Touch device with shield

technical field

The invention relates to a touch device, in particular to a touch device with a shielding layer to improve the noise generated by the display module to the touch module.

Background technique

The touch control principles in the touch panel are mainly divided into: resistive, capacitive, sonic and infrared, among which the resistive and capacitive are more widely used in the industry. The resistive touch panel is composed of two conductive sheets, and a number of spacers are distributed in the middle of the two conductive sheets, so that the two conductive sheets are in a non-conductive state when they are not touched. When the conductive sheet is pushed out by the contact pressure and the spacer below the pressure point is formed to form a conduction between the upper and lower conductive sheets, the coordinates of the pressure point can be obtained by measuring the relationship between the resistance in the conduction loop and the applied bias voltage . Compared with the resistive touch panel that needs bias voltage, the action principle of the capacitive touch panel comes from the capacitance change extended when the finger or conductor touches the touch panel. When the conductor or finger touches the surface of the insulating layer, the lower part Based on this, the distributed capacitance sensing pad can measure the difference in capacitance generated when the finger/conductor is in contact, so as to calculate the coordinates of the contact point.

Please refer to FIG. 1 , which is a schematic diagram of a capacitive touch device in the background art. The touch device 100 includes a touch module 110 and a display module 120 . The display module 120 includes a first polarizer 121 , a TFT substrate 122 , a liquid crystal layer 123 , a color filter substrate 124 and a second polarizer 125 . The liquid crystal layer 123 is disposed between the TFT substrate 122 and the color filter substrate 124 , the first polarizer 121 is attached to the TFT substrate 122 , and the second polarizer 125 is attached to the color filter substrate 124 . The touch module 110 is attached to the display module 120 through the adhesive layer 131 . The touch module 110 includes a cover substrate 111 , a plurality of sensor patterns 112 , a protection layer 113 , a sensor glass 114 and a shielding layer 115 . The sensing substrate 114 is made of glass, and can utilize indium tin oxide (Indium Tin Oxide, ITO) sputtering (sputtering) to form the shielding layer 115 below the sensing substrate 114. Since the thickness of the sensing substrate 114 is about 1mm, Excessive coupling capacitance will not be generated between the shielding layer 115 and the sensing pad 112 to affect touch sensing.

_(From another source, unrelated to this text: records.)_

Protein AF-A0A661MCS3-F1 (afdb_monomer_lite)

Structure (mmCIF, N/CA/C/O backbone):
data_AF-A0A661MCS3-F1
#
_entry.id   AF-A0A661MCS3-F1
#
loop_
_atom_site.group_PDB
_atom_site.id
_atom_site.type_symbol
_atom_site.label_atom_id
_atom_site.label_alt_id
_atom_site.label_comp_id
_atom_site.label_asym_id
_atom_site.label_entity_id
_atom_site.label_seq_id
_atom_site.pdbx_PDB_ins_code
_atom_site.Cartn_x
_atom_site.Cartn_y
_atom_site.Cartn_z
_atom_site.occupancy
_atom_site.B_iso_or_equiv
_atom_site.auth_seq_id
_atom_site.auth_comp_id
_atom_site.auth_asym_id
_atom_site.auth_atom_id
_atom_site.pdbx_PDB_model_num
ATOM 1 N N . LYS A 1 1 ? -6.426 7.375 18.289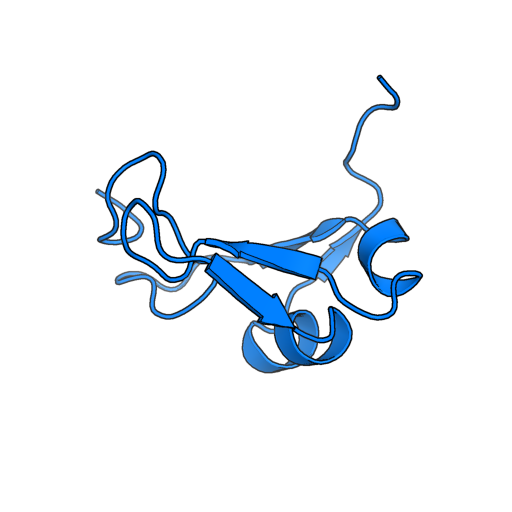 1.00 70.50 1 LYS A N 1
ATOM 2 C CA . LYS A 1 1 ? -5.548 6.463 17.507 1.00 70.50 1 LYS A CA 1
ATOM 3 C C . LYS A 1 1 ? -6.421 5.625 16.572 1.00 70.50 1 LYS A C 1
ATOM 5 O O . LYS A 1 1 ? -7.003 4.659 17.036 1.00 70.50 1 LYS A O 1
ATOM 10 N N . LEU A 1 2 ? -6.587 6.030 15.310 1.00 89.25 2 LEU A N 1
ATOM 11 C CA . LEU A 1 2 ? -7.553 5.424 14.377 1.00 89.25 2 LEU A CA 1
ATOM 12 C C . LEU A 1 2 ? -7.067 4.081 13.806 1.00 89.25 2 LEU A C 1
ATOM 14 O O . LEU A 1 2 ? -7.798 3.098 13.806 1.00 89.25 2 LEU A O 1
ATOM 18 N N . THR A 1 3 ? -5.805 4.039 13.385 1.00 92.69 3 THR A N 1
ATOM 19 C CA . THR A 1 3 ? -5.194 2.873 12.734 1.00 92.69 3 THR A CA 1
ATOM 20 C C . THR A 1 3 ? -4.663 1.838 13.725 1.00 92.69 3 THR A C 1
ATOM 22 O O . THR A 1 3 ? -4.444 0.695 13.360 1.00 92.69 3 THR A O 1
ATOM 25 N N . GLY A 1 4 ? -4.440 2.209 14.988 1.00 94.19 4 GLY A N 1
ATOM 26 C CA . GLY A 1 4 ? -3.755 1.356 15.970 1.00 94.19 4 GLY A CA 1
ATOM 27 C C . GLY A 1 4 ? -2.223 1.395 15.876 1.00 94.19 4 GLY A C 1
ATOM 28 O O . GLY A 1 4 ? -1.565 1.036 16.848 1.00 94.19 4 GLY A O 1
ATOM 29 N N . TYR A 1 5 ? -1.668 1.926 14.784 1.00 94.81 5 TYR A N 1
ATOM 30 C CA . TYR A 1 5 ? -0.233 2.152 14.603 1.00 94.81 5 TYR A CA 1
ATOM 31 C C . TYR A 1 5 ? 0.246 3.477 15.212 1.00 94.81 5 TYR A C 1
ATOM 33 O O . TYR A 1 5 ? -0.543 4.373 15.536 1.00 94.81 5 TYR A O 1
ATOM 41 N N . LEU A 1 6 ? 1.566 3.601 15.358 1.00 93.75 6 LEU A N 1
ATOM 42 C CA . LEU A 1 6 ? 2.237 4.856 15.694 1.00 93.75 6 LEU A CA 1
ATOM 43 C C . LEU A 1 6 ? 2.569 5.638 14.418 1.00 93.75 6 LEU A C 1
ATOM 45 O O . LEU A 1 6 ? 2.890 5.050 13.384 1.00 93.75 6 LEU A O 1
ATOM 49 N N . THR A 1 7 ? 2.529 6.969 14.501 1.00 92.62 7 THR A N 1
ATOM 50 C CA . THR A 1 7 ? 2.991 7.851 13.420 1.00 92.62 7 THR A CA 1
ATOM 51 C C . THR A 1 7 ? 4.421 7.488 13.014 1.00 92.62 7 THR A C 1
ATOM 53 O O . THR A 1 7 ? 5.262 7.207 13.869 1.00 92.62 7 THR A O 1
ATOM 56 N N . GLY A 1 8 ? 4.686 7.464 11.706 1.00 90.75 8 GLY A N 1
ATOM 57 C CA . GLY A 1 8 ? 5.965 7.018 11.141 1.00 90.75 8 GLY A CA 1
ATOM 58 C C . GLY A 1 8 ? 6.103 5.500 10.970 1.00 90.75 8 GLY A C 1
ATOM 59 O O . GLY A 1 8 ? 7.129 5.057 10.475 1.00 90.75 8 GLY A O 1
ATOM 60 N N . GLY A 1 9 ? 5.098 4.710 11.362 1.00 95.19 9 GLY A N 1
ATOM 61 C CA . GLY A 1 9 ? 5.036 3.263 11.123 1.00 95.19 9 GLY A CA 1
ATOM 62 C C . GLY A 1 9 ? 3.642 2.786 10.716 1.00 95.19 9 GLY A C 1
ATOM 63 O O . GLY A 1 9 ? 3.299 1.636 10.954 1.00 95.19 9 GLY A O 1
ATOM 64 N N . ILE A 1 10 ? 2.802 3.672 10.173 1.00 96.12 10 ILE A N 1
ATOM 65 C CA . ILE A 1 10 ? 1.424 3.340 9.787 1.00 96.12 10 ILE A CA 1
ATOM 66 C C . ILE A 1 10 ? 1.448 2.475 8.529 1.00 96.12 10 ILE A C 1
ATOM 68 O O . ILE A 1 10 ? 1.947 2.918 7.500 1.00 96.12 10 ILE A O 1
ATOM 72 N N . SER A 1 11 ? 0.875 1.277 8.616 1.00 96.31 11 SER A N 1
ATOM 73 C CA . SER A 1 11 ? 0.665 0.398 7.467 1.00 96.31 11 SER A CA 1
ATOM 74 C C . SER A 1 11 ? -0.714 0.629 6.835 1.00 96.31 11 SER A C 1
ATOM 76 O O . SER A 1 11 ? -1.648 0.978 7.566 1.00 96.31 11 SER A O 1
ATOM 78 N N . PRO A 1 12 ? -0.877 0.411 5.515 1.00 95.88 12 PRO A N 1
ATOM 79 C CA . PRO A 1 12 ? -2.201 0.300 4.900 1.00 95.88 12 PRO A CA 1
ATOM 80 C C . PRO A 1 12 ? -2.929 -0.999 5.295 1.00 95.88 12 PRO A C 1
ATOM 82 O O . PRO A 1 12 ? -4.138 -1.103 5.110 1.00 95.88 12 PRO A O 1
ATOM 85 N N . PHE A 1 13 ? -2.218 -1.980 5.859 1.00 95.56 13 PHE A N 1
ATOM 86 C CA . PHE A 1 13 ? -2.785 -3.247 6.319 1.00 95.56 13 PHE A CA 1
ATOM 87 C C . PHE A 1 13 ? -3.117 -3.214 7.806 1.00 95.56 13 PHE A C 1
ATOM 89 O O . PHE A 1 13 ? -2.542 -2.431 8.553 1.00 95.56 13 PHE A O 1
ATOM 96 N N . GLY A 1 14 ? -4.009 -4.101 8.256 1.00 94.00 14 GLY A N 1
ATOM 97 C CA . GLY A 1 14 ? -4.160 -4.427 9.681 1.00 94.00 14 GLY A CA 1
ATOM 98 C C . GLY A 1 14 ? -4.586 -3.268 10.589 1.00 94.00 14 GLY A C 1
ATOM 99 O O . GLY A 1 14 ? -4.445 -3.362 11.810 1.00 94.00 14 GLY A O 1
ATOM 100 N N . ALA A 1 15 ? -5.103 -2.173 10.023 1.00 94.62 15 ALA A N 1
ATOM 101 C CA . ALA A 1 15 ? -5.593 -1.054 10.810 1.00 94.62 15 ALA A CA 1
ATOM 102 C C . ALA A 1 15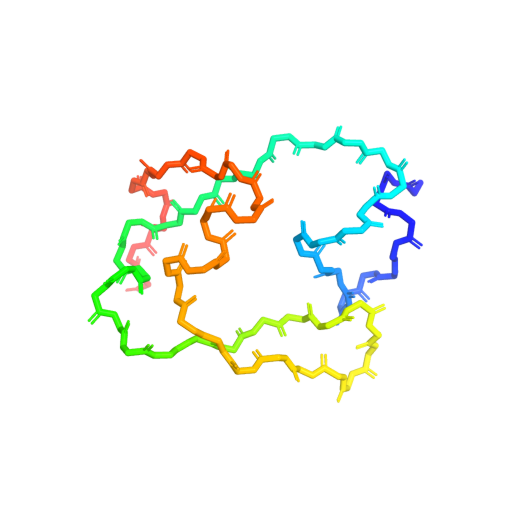 ? -6.727 -1.515 11.742 1.00 94.62 15 ALA A C 1
ATOM 104 O O . ALA A 1 15 ? -7.658 -2.199 11.321 1.00 94.62 15 ALA A O 1
ATOM 105 N N . ARG A 1 16 ? -6.676 -1.104 13.018 1.00 94.44 16 ARG A N 1
ATOM 106 C CA . ARG A 1 16 ? -7.668 -1.495 14.039 1.00 94.44 16 ARG A CA 1
ATOM 107 C C . ARG A 1 16 ? -9.107 -1.182 13.616 1.00 94.44 16 ARG A C 1
ATOM 109 O O . ARG A 1 16 ? -10.017 -1.942 13.927 1.00 94.44 16 ARG A O 1
ATOM 116 N N . LYS A 1 17 ? -9.312 -0.040 12.959 1.00 93.56 17 LYS A N 1
ATOM 117 C CA . LYS A 1 17 ? -10.565 0.307 12.288 1.00 93.56 17 LYS A CA 1
ATOM 118 C C . LYS A 1 17 ? -10.340 0.175 10.786 1.00 93.56 17 LYS A C 1
ATOM 120 O O . LYS A 1 17 ? -9.333 0.679 10.295 1.00 93.56 17 LYS A O 1
ATOM 125 N N . GLN A 1 18 ? -11.285 -0.437 10.075 1.00 90.62 18 GLN A N 1
ATOM 126 C CA . GLN A 1 18 ? -11.282 -0.418 8.614 1.00 90.62 18 GLN A CA 1
ATOM 127 C C . GLN A 1 18 ? -11.454 1.020 8.119 1.00 90.62 18 GLN A C 1
ATOM 129 O O . GLN A 1 18 ? -12.362 1.736 8.552 1.00 90.62 18 GLN A O 1
ATOM 134 N N . LEU A 1 19 ? -10.549 1.444 7.245 1.00 93.94 19 LEU A N 1
ATOM 135 C CA . LEU A 1 19 ? -10.537 2.765 6.633 1.00 93.94 19 LEU A CA 1
ATOM 136 C C . LEU A 1 19 ? -10.484 2.591 5.116 1.00 93.94 19 LEU A C 1
ATOM 138 O O . LEU A 1 19 ? -9.826 1.655 4.662 1.00 93.94 19 LEU A O 1
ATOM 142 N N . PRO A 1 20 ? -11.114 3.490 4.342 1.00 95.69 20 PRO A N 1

The plurality of sensing pads 112 are used to sense the position of the touch. When the sensing capacitance is generated between the sensing pads 112 due to the touch, the position of the touch can be determined through the change of the capacitance value. A plurality of sensing pads 112 are formed on the sensing substrate 114, the plurality of sensing pads 112 have a protective layer 113, the upper cover substrate 111 is disposed above the protective layer 113, and the user touches on the upper side of the upper cover substrate 111 operation, so the upper cover substrate 111 is made of wear-resistant and scratch-resistant material. The shielding layer 115 is disposed on the lower side of the sensing substrate 114 . The ground voltage of the plurality of sensing pads 112 is electrically connected to the shielding layer 115 . The shielding layer 115 can block the noise generated by the display module 120 to the touch module 110 .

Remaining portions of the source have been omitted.